According to legend, William Randolph Hearst sent out a two-word memo to his nationwide chain of newspapers: "Puff Graham." The year was 1949, and young Billy Graham was conducting an evangelistic crusade in Los Angeles. Reporters and editors obliged Mr. Hearst, and Billy hit the big time.

During the thirty-three years of Billy Graham's worldwide evangelistic crusades he has spoken to 90 million persons face to face. The number who have seen or heard him on television and radio may total in the hundreds of millions. He is unquestionably the most highly visible and preeminent religious figure in the United States. He has his critics, but year after year he appears on the list of America's ten most respected men.


21

Billy Graham has been so long identified with religious broadcasting that some casual observers are surprised to learn that he has never had a regular long-term television program. Graham's televised crusades are all specials. They appear on an irregular basis in prime time, which Graham purchases on stations around the country for each broadcast.

As a typical crusade telecast opens, cameras pan a rapidly filling stadium or auditorium. Other cameras have caught footage of crowds streaming into the entrances. Song leader Cliff Barrows directs several hundred people in a volunteer choir. Invariably, the choir sings "How Great Thou Art," which has been called the national anthem of revivalism. Warm-up activities have traditionally included solos by George Beverly Shea and by commercial recording artists, with testimonies by those artists and by other famous people.

Finally, Billy preaches. The message is always the same: "You must repent. You must be born again." Billy seldom speaks of social ills, except to point them out as the fruits of sin. He has been criticized by some who would like him to use his enormous influence to address them. His reply is that he was called to be a New Testament evangelist, not an Old Testament prophet. Graham's is a personalistic, privatistic gospel that never wanders from the necessity of individual transformation through accepting Jesus Christ as Savior.

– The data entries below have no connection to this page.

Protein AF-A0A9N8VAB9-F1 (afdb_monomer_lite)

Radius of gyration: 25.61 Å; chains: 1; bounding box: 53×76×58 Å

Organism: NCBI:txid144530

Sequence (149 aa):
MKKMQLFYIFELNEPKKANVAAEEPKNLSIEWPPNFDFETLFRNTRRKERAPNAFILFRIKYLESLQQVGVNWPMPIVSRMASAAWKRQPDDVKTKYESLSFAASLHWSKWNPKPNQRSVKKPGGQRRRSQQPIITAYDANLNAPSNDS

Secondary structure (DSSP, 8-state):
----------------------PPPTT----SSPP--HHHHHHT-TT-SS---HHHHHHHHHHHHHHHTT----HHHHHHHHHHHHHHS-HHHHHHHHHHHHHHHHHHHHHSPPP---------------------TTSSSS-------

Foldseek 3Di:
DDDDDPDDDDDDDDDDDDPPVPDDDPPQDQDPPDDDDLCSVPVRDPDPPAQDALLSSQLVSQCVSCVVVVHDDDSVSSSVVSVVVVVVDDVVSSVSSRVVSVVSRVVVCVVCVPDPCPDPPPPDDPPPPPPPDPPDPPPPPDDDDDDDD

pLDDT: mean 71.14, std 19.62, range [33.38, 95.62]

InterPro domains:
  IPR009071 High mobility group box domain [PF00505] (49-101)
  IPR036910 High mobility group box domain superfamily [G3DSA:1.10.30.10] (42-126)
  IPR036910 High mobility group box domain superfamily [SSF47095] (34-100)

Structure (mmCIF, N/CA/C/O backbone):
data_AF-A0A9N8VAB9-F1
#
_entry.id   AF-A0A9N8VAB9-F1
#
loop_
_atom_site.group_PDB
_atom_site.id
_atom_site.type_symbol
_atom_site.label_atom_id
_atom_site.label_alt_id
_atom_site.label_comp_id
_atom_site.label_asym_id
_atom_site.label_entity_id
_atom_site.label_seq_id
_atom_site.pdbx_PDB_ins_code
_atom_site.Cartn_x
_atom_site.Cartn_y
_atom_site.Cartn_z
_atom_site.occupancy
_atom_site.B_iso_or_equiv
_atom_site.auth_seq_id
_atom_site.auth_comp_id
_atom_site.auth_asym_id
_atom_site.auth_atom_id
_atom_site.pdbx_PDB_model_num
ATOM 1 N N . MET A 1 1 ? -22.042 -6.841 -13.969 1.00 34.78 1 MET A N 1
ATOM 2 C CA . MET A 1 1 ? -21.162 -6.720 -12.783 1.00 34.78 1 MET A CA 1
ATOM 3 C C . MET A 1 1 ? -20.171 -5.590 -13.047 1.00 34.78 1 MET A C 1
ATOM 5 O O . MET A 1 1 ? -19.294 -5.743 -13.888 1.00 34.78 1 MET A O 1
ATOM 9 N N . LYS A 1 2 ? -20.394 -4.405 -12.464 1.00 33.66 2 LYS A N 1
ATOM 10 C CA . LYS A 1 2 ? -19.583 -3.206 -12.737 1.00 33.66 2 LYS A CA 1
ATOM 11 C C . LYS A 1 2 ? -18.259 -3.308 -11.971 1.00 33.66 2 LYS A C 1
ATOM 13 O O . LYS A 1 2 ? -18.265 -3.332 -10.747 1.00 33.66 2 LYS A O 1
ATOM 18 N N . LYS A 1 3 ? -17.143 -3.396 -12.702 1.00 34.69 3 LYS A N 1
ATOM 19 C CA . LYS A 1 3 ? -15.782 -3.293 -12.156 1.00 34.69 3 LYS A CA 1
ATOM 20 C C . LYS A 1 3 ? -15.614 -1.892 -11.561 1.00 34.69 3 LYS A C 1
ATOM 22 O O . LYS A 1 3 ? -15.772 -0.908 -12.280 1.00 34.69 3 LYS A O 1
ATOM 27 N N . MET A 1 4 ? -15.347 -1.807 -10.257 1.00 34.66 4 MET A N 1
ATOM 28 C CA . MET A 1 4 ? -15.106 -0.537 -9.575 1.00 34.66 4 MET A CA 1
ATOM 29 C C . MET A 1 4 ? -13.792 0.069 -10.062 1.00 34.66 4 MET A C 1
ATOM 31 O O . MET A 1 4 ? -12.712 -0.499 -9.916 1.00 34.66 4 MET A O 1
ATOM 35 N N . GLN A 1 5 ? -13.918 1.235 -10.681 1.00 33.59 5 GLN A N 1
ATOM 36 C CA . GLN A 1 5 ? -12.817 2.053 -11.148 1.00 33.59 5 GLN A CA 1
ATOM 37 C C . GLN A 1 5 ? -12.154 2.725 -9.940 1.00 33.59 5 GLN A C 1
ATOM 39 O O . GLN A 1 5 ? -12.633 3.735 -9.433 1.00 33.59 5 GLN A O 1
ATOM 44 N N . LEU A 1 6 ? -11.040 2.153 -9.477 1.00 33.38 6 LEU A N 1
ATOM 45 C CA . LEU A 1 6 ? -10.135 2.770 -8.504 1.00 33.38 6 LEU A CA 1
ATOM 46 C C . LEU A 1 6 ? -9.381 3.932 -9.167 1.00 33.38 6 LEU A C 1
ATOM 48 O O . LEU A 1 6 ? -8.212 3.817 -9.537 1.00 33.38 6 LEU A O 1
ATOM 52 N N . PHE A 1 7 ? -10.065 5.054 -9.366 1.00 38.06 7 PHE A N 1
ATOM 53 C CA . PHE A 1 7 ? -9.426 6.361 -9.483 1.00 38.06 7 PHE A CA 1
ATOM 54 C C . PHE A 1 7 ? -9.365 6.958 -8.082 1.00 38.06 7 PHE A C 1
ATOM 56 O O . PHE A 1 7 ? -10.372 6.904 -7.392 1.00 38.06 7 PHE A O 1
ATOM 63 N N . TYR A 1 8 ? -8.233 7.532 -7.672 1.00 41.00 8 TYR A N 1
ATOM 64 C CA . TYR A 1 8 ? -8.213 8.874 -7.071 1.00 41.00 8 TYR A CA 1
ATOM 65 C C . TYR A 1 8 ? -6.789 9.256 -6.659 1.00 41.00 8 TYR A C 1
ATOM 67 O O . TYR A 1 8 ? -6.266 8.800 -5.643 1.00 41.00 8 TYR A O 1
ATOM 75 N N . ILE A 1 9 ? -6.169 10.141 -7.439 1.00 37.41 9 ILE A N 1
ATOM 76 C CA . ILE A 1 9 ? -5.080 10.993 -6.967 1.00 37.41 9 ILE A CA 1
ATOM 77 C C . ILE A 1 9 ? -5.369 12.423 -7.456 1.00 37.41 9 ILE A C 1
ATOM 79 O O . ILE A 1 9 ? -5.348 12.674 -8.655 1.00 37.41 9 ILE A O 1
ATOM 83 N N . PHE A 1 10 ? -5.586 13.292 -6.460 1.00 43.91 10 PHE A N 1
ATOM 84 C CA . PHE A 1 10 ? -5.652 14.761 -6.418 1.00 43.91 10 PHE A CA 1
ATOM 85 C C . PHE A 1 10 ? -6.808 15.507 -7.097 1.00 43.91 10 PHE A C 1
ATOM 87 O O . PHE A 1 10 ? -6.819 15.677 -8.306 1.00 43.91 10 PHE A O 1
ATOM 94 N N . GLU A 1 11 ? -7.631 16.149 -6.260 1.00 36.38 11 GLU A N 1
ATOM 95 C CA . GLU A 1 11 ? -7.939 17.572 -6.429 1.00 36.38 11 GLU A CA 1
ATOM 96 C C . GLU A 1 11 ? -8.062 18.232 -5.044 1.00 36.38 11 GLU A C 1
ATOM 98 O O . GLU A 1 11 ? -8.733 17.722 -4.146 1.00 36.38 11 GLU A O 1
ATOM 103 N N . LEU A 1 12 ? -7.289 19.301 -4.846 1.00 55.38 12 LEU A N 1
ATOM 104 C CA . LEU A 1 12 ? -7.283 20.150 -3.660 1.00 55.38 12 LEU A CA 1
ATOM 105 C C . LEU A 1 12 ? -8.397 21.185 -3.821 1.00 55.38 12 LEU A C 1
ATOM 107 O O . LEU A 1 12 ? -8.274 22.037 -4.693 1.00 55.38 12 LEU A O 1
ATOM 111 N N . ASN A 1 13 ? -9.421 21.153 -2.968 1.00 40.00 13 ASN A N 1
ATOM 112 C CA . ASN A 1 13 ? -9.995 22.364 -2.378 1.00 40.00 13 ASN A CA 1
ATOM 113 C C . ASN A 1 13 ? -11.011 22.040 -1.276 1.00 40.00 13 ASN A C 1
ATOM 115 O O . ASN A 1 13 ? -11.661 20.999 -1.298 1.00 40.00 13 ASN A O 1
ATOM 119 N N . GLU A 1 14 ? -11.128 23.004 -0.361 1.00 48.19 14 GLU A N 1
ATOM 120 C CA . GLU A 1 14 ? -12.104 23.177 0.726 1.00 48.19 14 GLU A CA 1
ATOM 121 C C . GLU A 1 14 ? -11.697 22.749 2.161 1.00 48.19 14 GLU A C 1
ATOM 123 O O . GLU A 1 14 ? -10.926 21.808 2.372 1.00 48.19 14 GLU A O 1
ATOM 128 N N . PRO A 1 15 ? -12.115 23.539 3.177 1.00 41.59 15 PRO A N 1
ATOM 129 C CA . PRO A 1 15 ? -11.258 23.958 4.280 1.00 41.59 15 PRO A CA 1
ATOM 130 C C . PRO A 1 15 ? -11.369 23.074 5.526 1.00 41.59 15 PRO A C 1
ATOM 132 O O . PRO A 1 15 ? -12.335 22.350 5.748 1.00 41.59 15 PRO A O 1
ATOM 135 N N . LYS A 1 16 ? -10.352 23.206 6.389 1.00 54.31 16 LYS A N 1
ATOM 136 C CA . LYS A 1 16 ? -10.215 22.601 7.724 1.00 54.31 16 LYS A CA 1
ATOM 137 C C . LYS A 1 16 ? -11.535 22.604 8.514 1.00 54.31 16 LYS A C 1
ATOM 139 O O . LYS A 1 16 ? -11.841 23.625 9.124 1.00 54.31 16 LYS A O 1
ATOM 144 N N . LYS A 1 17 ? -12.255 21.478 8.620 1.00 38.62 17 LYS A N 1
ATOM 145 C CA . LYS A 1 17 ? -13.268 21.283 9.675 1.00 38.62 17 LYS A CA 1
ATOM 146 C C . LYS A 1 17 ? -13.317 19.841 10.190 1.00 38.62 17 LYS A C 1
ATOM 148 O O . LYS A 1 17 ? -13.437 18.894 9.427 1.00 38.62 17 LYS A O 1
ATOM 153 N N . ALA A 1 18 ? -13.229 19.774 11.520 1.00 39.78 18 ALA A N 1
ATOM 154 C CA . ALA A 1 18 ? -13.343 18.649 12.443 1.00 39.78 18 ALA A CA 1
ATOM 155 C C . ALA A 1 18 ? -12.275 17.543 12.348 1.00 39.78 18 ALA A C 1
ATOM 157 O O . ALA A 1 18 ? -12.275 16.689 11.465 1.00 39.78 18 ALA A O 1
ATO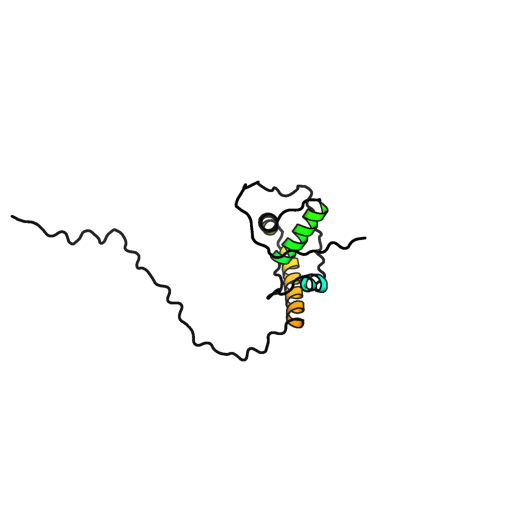M 158 N N . ASN A 1 19 ? -11.419 17.501 13.376 1.00 49.19 19 ASN A N 1
ATOM 159 C CA . ASN A 1 19 ? -10.767 16.280 13.843 1.00 49.19 19 ASN A CA 1
ATOM 160 C C . ASN A 1 19 ? -11.847 15.300 14.335 1.00 49.19 19 ASN A C 1
ATOM 162 O O . ASN A 1 19 ? -11.972 15.069 15.532 1.00 49.19 19 ASN A O 1
ATOM 166 N N . VAL A 1 20 ? -12.674 14.760 13.441 1.00 52.84 20 VAL A N 1
ATOM 167 C CA . VAL A 1 20 ? -13.471 13.590 13.799 1.00 52.84 20 VAL A CA 1
ATOM 168 C C . VAL A 1 20 ? -12.459 12.465 13.953 1.00 52.84 20 VAL A C 1
ATOM 170 O O . VAL A 1 20 ? -11.696 12.184 13.023 1.00 52.84 20 VAL A O 1
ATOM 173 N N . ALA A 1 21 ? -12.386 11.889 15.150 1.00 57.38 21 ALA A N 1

Some critics consider Graham's theology shallow and his methods anachronistic, but they exempt him from the indictment of competing with local churches. Graham will not conduct a crusade in any city unless that crusade is sponsored by the churches; the churches must furnish droves of people to handle local arrangements, supervise the collections, and be responsible for follow-up activities. Lots of local people are also needed to act as counselors at the crusades.

Counselors serve more than one purpose, according to David L. Altheide and John M. Johnson, who studied a Graham crusade in Phoenix: "At the moment of Graham's invitation to ‘come forward to Christ,’ counselors and choir members begin moving forward . . . . To a naive member of the audience or a television viewer, this movement creates an illusion of a spontaneous and mass response to the invitation. Having been assigned seating in


22

strategic areas of the auditorium or arena and given instructions on the staggered time-sequencing for coming forward, the counselors move forward in such a fashion as to create the illusion of individuals "flowing" into the center of the arena from all quarters, in a steady outpouring of individual decision. Unless an outsider or observer of these events has been instructed to look for the name tags and ribbons worn by those moving forward, it is all too easy to infer from these appearances the "charismatic" impact of Graham and his invitation."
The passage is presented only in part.